__REQUIRED WORK__.
Of the entries below, restate word for word only the section that runs from the line with "ATOM 22 C CA" to the line with "ATOM 51 O O", counting both ends.

__Collected data__.
--- START ---

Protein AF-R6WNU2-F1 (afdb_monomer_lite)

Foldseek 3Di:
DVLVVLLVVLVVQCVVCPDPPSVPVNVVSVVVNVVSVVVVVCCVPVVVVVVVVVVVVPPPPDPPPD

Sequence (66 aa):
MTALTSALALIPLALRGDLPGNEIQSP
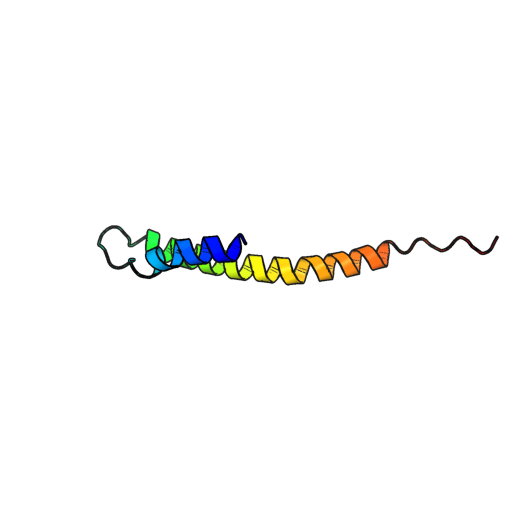MAKVILGGLLTSTFLNAFIIPIVYEWMHRHDKPANPENR

pLDDT: mean 74.25, std 11.82, range [53.5, 90.25]

Structure (mmCIF, N/CA/C/O backbone):
data_AF-R6WNU2-F1
#
_entry.id   AF-R6WNU2-F1
#
loop_
_atom_site.group_PDB
_atom_site.id
_atom_site.type_symbol
_atom_site.label_atom_id
_atom_site.label_alt_id
_atom_site.label_comp_id
_atom_site.label_asym_id
_atom_site.label_entity_id
_atom_site.label_seq_id
_atom_site.pdbx_PDB_ins_code
_atom_site.Cartn_x
_atom_site.Cartn_y
_atom_site.Cartn_z
_atom_site.occupancy
_atom_site.B_iso_or_equiv
_atom_site.auth_seq_id
_atom_site.auth_comp_id
_atom_site.auth_asym_id
_atom_site.auth_atom_id
_atom_site.pdbx_PDB_model_num
ATOM 1 N N . MET A 1 1 ? 5.604 -12.399 -0.238 1.00 67.69 1 MET A N 1
ATOM 2 C CA . MET A 1 1 ? 5.630 -12.641 1.223 1.00 67.69 1 MET A CA 1
ATOM 3 C C . MET A 1 1 ? 5.129 -11.433 2.010 1.00 67.69 1 MET A C 1
ATOM 5 O O . MET A 1 1 ? 4.102 -11.558 2.654 1.00 67.69 1 MET A O 1
ATOM 9 N N . THR A 1 2 ? 5.769 -10.263 1.917 1.00 78.06 2 THR A N 1
ATOM 10 C CA . THR A 1 2 ? 5.517 -9.108 2.807 1.00 78.06 2 THR A CA 1
ATOM 11 C C . THR A 1 2 ? 4.096 -8.533 2.740 1.00 78.06 2 THR A C 1
ATOM 13 O O . THR A 1 2 ? 3.457 -8.381 3.775 1.00 78.06 2 THR A O 1
ATOM 16 N N . ALA A 1 3 ? 3.557 -8.285 1.539 1.00 70.44 3 ALA A N 1
ATOM 17 C CA . ALA A 1 3 ? 2.219 -7.700 1.377 1.00 70.44 3 ALA A CA 1
ATOM 18 C C . ALA A 1 3 ? 1.091 -8.602 1.915 1.00 70.44 3 ALA A C 1
ATOM 20 O O . ALA A 1 3 ? 0.164 -8.117 2.557 1.00 70.44 3 ALA A O 1
ATOM 21 N N . LEU A 1 4 ? 1.201 -9.920 1.708 1.00 75.25 4 LEU A N 1
ATOM 22 C CA . LEU A 1 4 ? 0.262 -10.915 2.240 1.00 75.25 4 LEU A CA 1
ATOM 23 C C . LEU A 1 4 ? 0.285 -10.946 3.774 1.00 75.25 4 LEU A C 1
ATOM 25 O O . LEU A 1 4 ? -0.773 -10.943 4.396 1.00 75.25 4 LEU A O 1
ATOM 29 N N . THR A 1 5 ? 1.474 -10.914 4.383 1.00 77.75 5 THR A N 1
ATOM 30 C CA . THR A 1 5 ? 1.620 -10.869 5.846 1.00 77.75 5 THR A CA 1
ATOM 31 C C . THR A 1 5 ? 1.038 -9.583 6.437 1.00 77.75 5 THR A C 1
ATOM 33 O O . THR A 1 5 ? 0.297 -9.648 7.416 1.00 77.75 5 THR A O 1
ATOM 36 N N . SER A 1 6 ? 1.308 -8.418 5.834 1.00 74.00 6 SER A N 1
ATOM 37 C CA . SER A 1 6 ? 0.741 -7.142 6.291 1.00 74.00 6 SER A CA 1
ATOM 38 C C . SER A 1 6 ? -0.778 -7.078 6.110 1.00 74.00 6 SER A C 1
ATOM 40 O O . SER A 1 6 ? -1.472 -6.596 7.000 1.00 74.00 6 SER A O 1
ATOM 42 N N . ALA A 1 7 ? -1.312 -7.608 5.005 1.00 72.00 7 ALA A N 1
ATOM 43 C CA . ALA A 1 7 ? -2.754 -7.691 4.790 1.00 72.00 7 ALA A CA 1
ATOM 44 C C . ALA A 1 7 ? -3.429 -8.577 5.852 1.00 72.00 7 ALA A C 1
ATOM 46 O O . ALA A 1 7 ? -4.389 -8.143 6.483 1.00 72.00 7 ALA A O 1
ATOM 47 N N . LEU A 1 8 ? -2.889 -9.772 6.122 1.00 78.69 8 LEU A N 1
ATOM 48 C CA . LEU A 1 8 ? -3.408 -10.683 7.151 1.00 78.69 8 LEU A CA 1
ATOM 49 C C . LEU A 1 8 ? -3.372 -10.079 8.563 1.00 78.69 8 LEU A C 1
ATOM 51 O O . LEU A 1 8 ? -4.314 -10.274 9.329 1.00 78.69 8 LEU A O 1
ATOM 55 N N . ALA A 1 9 ? -2.332 -9.309 8.895 1.00 72.31 9 ALA A N 1
ATOM 56 C CA . ALA A 1 9 ? -2.219 -8.621 10.182 1.00 72.31 9 ALA A CA 1
ATOM 57 C C . ALA A 1 9 ? -3.232 -7.469 10.347 1.00 72.31 9 ALA A C 1
ATOM 59 O O . ALA A 1 9 ? -3.675 -7.193 11.461 1.00 72.31 9 ALA A O 1
ATOM 60 N N . LEU A 1 10 ? -3.622 -6.808 9.251 1.00 67.19 10 LEU A N 1
ATOM 61 C CA . LEU A 1 10 ? -4.523 -5.649 9.273 1.00 67.19 10 LEU A CA 1
ATOM 62 C C . LEU A 1 10 ? -6.011 -6.018 9.165 1.00 67.19 10 LEU A C 1
ATOM 64 O O . LEU A 1 10 ? -6.852 -5.244 9.617 1.00 67.19 10 LEU A O 1
ATOM 68 N N . ILE A 1 11 ? -6.356 -7.195 8.633 1.00 72.69 11 ILE A N 1
ATOM 69 C CA . ILE A 1 11 ? -7.739 -7.707 8.561 1.00 72.69 11 ILE A CA 1
ATOM 70 C C . ILE A 1 11 ? -8.471 -7.681 9.921 1.00 72.69 11 ILE A C 1
ATOM 72 O O . ILE A 1 11 ? -9.569 -7.120 9.982 1.00 72.69 11 ILE A O 1
ATOM 76 N N . PRO A 1 12 ? -7.921 -8.223 11.028 1.00 65.81 12 PRO A N 1
ATOM 77 C CA . PRO A 1 12 ? -8.613 -8.194 12.317 1.00 65.81 12 PRO A CA 1
ATOM 78 C C . PRO A 1 12 ? -8.738 -6.777 12.892 1.00 65.81 12 PRO A C 1
ATOM 80 O O . PRO A 1 12 ? -9.723 -6.497 13.569 1.00 65.81 12 PRO A O 1
ATOM 83 N N . LEU A 1 13 ? -7.796 -5.874 12.598 1.00 65.50 13 LEU A N 1
ATOM 84 C CA . LEU A 1 13 ? -7.852 -4.474 13.033 1.00 65.50 13 LEU A CA 1
ATOM 85 C C . LEU A 1 13 ? -8.905 -3.673 12.250 1.00 65.50 13 LEU A C 1
ATOM 87 O O . LEU A 1 13 ? -9.619 -2.859 12.830 1.00 65.50 13 LEU A O 1
ATOM 91 N N . ALA A 1 14 ? -9.048 -3.948 10.951 1.00 62.09 14 ALA A N 1
ATOM 92 C CA . ALA A 1 14 ? -10.073 -3.350 10.101 1.00 62.09 14 ALA A CA 1
ATOM 93 C C . ALA A 1 14 ? -11.495 -3.819 10.466 1.00 62.09 14 ALA A C 1
ATOM 95 O O . ALA A 1 14 ? -12.441 -3.044 10.341 1.00 62.09 14 ALA A O 1
ATOM 96 N N . LEU A 1 15 ? -11.645 -5.068 10.929 1.00 64.00 15 LEU A N 1
ATOM 97 C CA . LEU A 1 15 ? -12.935 -5.654 11.318 1.00 64.00 15 LEU A CA 1
ATOM 98 C C . LEU A 1 15 ? -13.334 -5.362 12.776 1.00 64.00 15 LEU A C 1
ATOM 100 O O . LEU A 1 15 ? -14.521 -5.272 13.066 1.00 64.00 15 LEU A O 1
ATOM 104 N N . ARG A 1 16 ? -12.376 -5.198 13.700 1.00 58.62 16 ARG A N 1
ATOM 105 C CA . ARG A 1 16 ? -12.627 -4.924 15.135 1.00 58.62 16 ARG A CA 1
ATOM 106 C C . ARG A 1 16 ? -12.616 -3.429 15.490 1.00 58.62 16 ARG A C 1
ATOM 108 O O . ARG A 1 16 ? -12.347 -3.061 16.629 1.00 58.62 16 ARG A O 1
ATOM 115 N N . GLY A 1 17 ? -12.902 -2.558 14.523 1.00 57.84 17 GLY A N 1
ATOM 116 C CA . GLY A 1 17 ? -12.892 -1.100 14.691 1.00 57.84 17 GLY A CA 1
ATOM 117 C C . GLY A 1 17 ? -14.040 -0.503 15.518 1.00 57.84 17 GLY A C 1
ATOM 118 O O . GLY A 1 17 ? -14.071 0.712 15.659 1.00 57.84 17 GLY A O 1
ATOM 119 N N . ASP A 1 18 ? -14.963 -1.320 16.032 1.00 55.34 18 ASP A N 1
ATOM 120 C CA . ASP A 1 18 ? -16.238 -0.892 16.640 1.00 55.34 18 ASP A CA 1
ATOM 121 C C . ASP A 1 18 ? -16.166 -0.635 18.164 1.00 55.34 18 ASP A C 1
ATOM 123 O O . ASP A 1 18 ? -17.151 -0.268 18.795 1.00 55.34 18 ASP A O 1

--- END ---

__RESULT OF THE EXERCISE__.
ATOM 22 C CA . LEU A 1 4 ? 0.262 -10.915 2.240 1.00 75.25 4 LEU A CA 1
ATOM 23 C C . LEU A 1 4 ? 0.285 -10.946 3.774 1.00 75.25 4 LEU A C 1
ATOM 25 O O . LEU A 1 4 ? -0.773 -10.943 4.396 1.00 75.25 4 LEU A O 1
ATOM 29 N N . THR A 1 5 ? 1.474 -10.914 4.383 1.00 77.75 5 THR A N 1
ATOM 30 C CA . THR A 1 5 ? 1.620 -10.869 5.846 1.00 77.75 5 THR A CA 1
ATOM 31 C C . THR A 1 5 ? 1.038 -9.583 6.437 1.00 77.75 5 THR A C 1
ATOM 33 O O . THR A 1 5 ? 0.297 -9.648 7.416 1.00 77.75 5 THR A O 1
ATOM 36 N N . SER A 1 6 ? 1.308 -8.418 5.834 1.00 74.00 6 SER A N 1
ATOM 37 C CA . SER A 1 6 ? 0.741 -7.142 6.291 1.00 74.00 6 SER A CA 1
ATOM 38 C C . SER A 1 6 ? -0.778 -7.078 6.110 1.00 74.00 6 SER A C 1
ATOM 40 O O . SER A 1 6 ? -1.472 -6.596 7.000 1.00 74.00 6 SER A O 1
ATOM 42 N N . ALA A 1 7 ? -1.312 -7.608 5.005 1.00 72.00 7 ALA A N 1
ATOM 43 C CA . ALA A 1 7 ? -2.754 -7.691 4.790 1.00 72.00 7 ALA A CA 1
ATOM 44 C C . ALA A 1 7 ? -3.429 -8.577 5.852 1.00 72.00 7 ALA A C 1
ATOM 46 O O . ALA A 1 7 ? -4.389 -8.143 6.483 1.00 72.00 7 ALA A O 1
ATOM 47 N N . LEU A 1 8 ? -2.889 -9.772 6.122 1.00 78.69 8 LEU A N 1
ATOM 48 C CA . LEU A 1 8 ? -3.408 -10.683 7.151 1.00 78.69 8 LEU A CA 1
ATOM 49 C C . LEU A 1 8 ? -3.372 -10.079 8.563 1.00 78.69 8 LEU A C 1
ATOM 51 O O . LEU A 1 8 ? -4.314 -10.274 9.329 1.00 78.69 8 LEU A O 1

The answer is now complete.